→ **What is being asked**: The data below holds a line containing "ATOM 59 O O" and a line containing "ATOM 66 C CA"; please quote exactly those two lines and every line between them, and nothing else.

→ **Entries taken from a collection**:
+ + + + +

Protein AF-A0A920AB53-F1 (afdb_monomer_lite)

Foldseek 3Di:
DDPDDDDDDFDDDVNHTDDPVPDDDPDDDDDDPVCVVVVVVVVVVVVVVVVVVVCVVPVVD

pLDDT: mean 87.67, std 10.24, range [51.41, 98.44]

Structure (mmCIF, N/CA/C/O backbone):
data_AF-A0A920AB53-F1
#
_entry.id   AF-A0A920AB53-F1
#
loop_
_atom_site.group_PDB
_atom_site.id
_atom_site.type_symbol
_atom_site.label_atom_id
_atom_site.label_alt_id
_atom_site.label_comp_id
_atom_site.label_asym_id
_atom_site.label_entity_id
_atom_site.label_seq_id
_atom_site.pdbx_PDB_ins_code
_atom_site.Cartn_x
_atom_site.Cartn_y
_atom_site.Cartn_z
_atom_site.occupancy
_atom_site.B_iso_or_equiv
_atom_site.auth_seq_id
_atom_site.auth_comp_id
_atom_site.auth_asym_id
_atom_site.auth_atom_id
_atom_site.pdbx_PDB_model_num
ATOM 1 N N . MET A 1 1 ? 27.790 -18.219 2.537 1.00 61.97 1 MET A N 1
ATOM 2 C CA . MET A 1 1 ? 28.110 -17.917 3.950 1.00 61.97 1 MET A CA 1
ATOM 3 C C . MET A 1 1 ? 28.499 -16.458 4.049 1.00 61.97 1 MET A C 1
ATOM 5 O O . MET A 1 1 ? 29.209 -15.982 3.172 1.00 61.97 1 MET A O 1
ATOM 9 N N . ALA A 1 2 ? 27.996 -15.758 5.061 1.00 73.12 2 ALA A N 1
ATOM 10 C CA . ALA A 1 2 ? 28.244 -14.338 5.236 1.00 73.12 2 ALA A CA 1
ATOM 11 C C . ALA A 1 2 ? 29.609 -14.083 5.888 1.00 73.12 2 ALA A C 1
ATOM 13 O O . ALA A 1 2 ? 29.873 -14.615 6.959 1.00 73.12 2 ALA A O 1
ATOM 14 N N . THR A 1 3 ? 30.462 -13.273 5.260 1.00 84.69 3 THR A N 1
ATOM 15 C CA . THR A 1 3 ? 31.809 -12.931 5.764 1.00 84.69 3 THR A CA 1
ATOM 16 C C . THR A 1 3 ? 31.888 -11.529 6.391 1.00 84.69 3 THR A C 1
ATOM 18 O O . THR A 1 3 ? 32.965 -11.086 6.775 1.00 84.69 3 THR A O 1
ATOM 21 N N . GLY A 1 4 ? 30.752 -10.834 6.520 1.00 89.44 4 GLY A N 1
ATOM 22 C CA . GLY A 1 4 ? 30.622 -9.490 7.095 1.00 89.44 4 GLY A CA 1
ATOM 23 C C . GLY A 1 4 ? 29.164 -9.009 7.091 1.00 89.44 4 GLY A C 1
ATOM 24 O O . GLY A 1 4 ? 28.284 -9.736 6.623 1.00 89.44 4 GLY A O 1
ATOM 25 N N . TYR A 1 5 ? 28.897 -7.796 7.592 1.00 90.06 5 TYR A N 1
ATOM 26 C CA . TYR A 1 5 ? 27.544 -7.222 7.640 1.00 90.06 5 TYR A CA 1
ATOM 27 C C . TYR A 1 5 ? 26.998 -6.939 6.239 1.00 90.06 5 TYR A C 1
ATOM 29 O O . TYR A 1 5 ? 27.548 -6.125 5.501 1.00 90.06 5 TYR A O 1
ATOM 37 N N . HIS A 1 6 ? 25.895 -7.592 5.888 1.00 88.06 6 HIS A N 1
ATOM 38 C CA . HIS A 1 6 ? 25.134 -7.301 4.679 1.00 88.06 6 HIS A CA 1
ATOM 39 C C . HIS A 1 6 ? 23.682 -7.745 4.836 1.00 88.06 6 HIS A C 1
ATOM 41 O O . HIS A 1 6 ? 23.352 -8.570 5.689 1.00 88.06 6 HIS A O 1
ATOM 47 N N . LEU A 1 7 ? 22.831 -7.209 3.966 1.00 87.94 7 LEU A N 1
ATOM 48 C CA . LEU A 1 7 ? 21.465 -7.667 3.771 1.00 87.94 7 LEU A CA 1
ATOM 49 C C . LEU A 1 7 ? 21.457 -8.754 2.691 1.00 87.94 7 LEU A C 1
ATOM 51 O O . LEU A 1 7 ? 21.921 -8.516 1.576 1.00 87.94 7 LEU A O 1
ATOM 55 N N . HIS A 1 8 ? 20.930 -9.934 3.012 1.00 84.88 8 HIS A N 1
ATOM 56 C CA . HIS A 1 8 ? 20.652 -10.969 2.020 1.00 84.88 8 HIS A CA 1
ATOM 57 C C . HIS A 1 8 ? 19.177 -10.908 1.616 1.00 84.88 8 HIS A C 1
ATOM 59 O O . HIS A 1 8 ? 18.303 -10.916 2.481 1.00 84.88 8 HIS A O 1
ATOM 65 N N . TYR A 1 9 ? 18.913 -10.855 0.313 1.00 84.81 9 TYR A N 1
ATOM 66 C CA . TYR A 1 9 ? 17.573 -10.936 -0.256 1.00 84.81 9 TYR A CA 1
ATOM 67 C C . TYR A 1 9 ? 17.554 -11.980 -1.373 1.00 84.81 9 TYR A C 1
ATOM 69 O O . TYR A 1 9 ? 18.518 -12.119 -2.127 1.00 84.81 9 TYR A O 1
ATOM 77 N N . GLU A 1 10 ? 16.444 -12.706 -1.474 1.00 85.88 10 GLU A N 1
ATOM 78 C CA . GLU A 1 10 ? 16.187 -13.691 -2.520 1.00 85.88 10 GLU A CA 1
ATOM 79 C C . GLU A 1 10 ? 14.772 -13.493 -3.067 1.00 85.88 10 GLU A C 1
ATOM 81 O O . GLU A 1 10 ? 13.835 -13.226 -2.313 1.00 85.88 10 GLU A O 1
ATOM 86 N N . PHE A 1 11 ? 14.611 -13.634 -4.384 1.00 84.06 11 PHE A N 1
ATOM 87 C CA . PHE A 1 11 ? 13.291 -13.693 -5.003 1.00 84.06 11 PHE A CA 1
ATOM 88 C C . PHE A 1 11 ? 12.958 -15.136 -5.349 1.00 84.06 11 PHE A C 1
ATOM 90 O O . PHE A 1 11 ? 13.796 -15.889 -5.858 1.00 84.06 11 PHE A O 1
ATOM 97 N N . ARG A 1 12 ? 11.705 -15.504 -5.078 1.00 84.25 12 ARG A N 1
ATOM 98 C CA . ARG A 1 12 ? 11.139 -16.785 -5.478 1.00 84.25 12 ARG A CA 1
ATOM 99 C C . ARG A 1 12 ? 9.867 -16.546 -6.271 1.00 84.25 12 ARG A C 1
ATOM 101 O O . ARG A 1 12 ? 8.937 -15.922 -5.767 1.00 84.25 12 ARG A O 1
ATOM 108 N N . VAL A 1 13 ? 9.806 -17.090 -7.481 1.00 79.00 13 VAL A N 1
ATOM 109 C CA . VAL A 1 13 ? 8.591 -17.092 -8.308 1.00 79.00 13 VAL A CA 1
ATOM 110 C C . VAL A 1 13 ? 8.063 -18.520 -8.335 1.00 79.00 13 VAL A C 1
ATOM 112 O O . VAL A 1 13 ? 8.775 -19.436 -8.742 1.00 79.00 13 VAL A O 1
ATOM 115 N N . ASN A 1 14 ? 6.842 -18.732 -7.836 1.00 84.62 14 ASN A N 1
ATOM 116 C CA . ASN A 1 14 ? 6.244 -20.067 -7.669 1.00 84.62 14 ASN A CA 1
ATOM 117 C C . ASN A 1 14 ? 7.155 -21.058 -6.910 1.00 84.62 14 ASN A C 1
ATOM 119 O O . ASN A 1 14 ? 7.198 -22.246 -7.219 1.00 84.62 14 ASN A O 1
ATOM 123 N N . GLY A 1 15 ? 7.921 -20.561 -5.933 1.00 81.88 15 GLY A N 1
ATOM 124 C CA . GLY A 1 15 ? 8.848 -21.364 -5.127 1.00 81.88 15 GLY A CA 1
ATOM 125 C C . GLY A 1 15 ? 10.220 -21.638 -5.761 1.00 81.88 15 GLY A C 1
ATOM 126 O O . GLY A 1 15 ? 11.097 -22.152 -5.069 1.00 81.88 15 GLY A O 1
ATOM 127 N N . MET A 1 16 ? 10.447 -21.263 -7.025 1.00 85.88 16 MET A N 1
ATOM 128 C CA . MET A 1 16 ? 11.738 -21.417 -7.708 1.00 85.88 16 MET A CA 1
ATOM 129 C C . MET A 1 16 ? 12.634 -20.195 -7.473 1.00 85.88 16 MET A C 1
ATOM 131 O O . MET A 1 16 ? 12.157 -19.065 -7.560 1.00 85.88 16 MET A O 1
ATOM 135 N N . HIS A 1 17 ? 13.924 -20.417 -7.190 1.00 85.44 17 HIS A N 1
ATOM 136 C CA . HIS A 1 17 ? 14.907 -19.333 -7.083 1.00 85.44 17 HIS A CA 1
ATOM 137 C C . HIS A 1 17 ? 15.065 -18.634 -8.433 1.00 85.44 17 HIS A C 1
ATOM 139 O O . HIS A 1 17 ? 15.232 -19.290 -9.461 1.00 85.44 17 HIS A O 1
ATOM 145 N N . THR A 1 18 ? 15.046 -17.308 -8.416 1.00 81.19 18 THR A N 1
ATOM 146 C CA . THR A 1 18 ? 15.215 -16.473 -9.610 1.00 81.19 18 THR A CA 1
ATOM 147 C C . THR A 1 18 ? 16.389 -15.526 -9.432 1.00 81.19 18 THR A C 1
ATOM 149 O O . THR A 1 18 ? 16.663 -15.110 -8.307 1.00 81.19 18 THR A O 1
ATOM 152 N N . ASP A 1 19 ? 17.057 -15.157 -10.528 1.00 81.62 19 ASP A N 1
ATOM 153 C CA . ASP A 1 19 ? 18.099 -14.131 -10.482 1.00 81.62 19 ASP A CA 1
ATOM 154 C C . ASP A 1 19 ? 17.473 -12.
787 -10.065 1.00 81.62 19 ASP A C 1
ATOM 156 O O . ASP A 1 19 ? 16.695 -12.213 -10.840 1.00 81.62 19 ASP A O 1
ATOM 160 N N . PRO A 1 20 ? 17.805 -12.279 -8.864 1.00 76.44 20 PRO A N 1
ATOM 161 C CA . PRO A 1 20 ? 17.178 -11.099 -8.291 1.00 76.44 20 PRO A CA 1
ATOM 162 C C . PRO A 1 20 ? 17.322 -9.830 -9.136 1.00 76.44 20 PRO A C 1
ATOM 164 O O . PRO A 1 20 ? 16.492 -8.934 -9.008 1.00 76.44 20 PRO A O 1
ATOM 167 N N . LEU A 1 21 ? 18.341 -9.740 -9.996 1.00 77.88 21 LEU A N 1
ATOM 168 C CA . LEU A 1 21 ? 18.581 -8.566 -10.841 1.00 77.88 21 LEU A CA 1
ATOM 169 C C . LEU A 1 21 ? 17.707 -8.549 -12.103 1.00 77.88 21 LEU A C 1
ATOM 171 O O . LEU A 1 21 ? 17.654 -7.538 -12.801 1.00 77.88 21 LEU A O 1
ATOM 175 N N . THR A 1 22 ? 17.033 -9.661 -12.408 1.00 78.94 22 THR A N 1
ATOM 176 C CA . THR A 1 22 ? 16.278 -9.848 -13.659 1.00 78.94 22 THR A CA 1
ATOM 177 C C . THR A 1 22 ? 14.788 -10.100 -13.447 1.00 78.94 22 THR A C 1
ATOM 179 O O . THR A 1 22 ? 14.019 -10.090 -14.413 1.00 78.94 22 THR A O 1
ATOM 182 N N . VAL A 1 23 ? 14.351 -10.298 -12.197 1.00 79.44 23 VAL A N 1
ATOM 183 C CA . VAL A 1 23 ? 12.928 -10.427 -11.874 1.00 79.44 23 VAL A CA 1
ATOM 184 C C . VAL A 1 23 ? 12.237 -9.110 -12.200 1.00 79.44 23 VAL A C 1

+ + + + +

→ **Answer box**:
ATOM 59 O O . HIS A 1 8 ? 18.303 -10.916 2.481 1.00 84.88 8 HIS A O 1
ATOM 65 N N . TYR A 1 9 ? 18.913 -10.855 0.313 1.00 84.81 9 TYR A N 1
ATOM 66 C CA . TYR A 1 9 ? 17.573 -10.936 -0.256 1.00 84.81 9 TYR A CA 1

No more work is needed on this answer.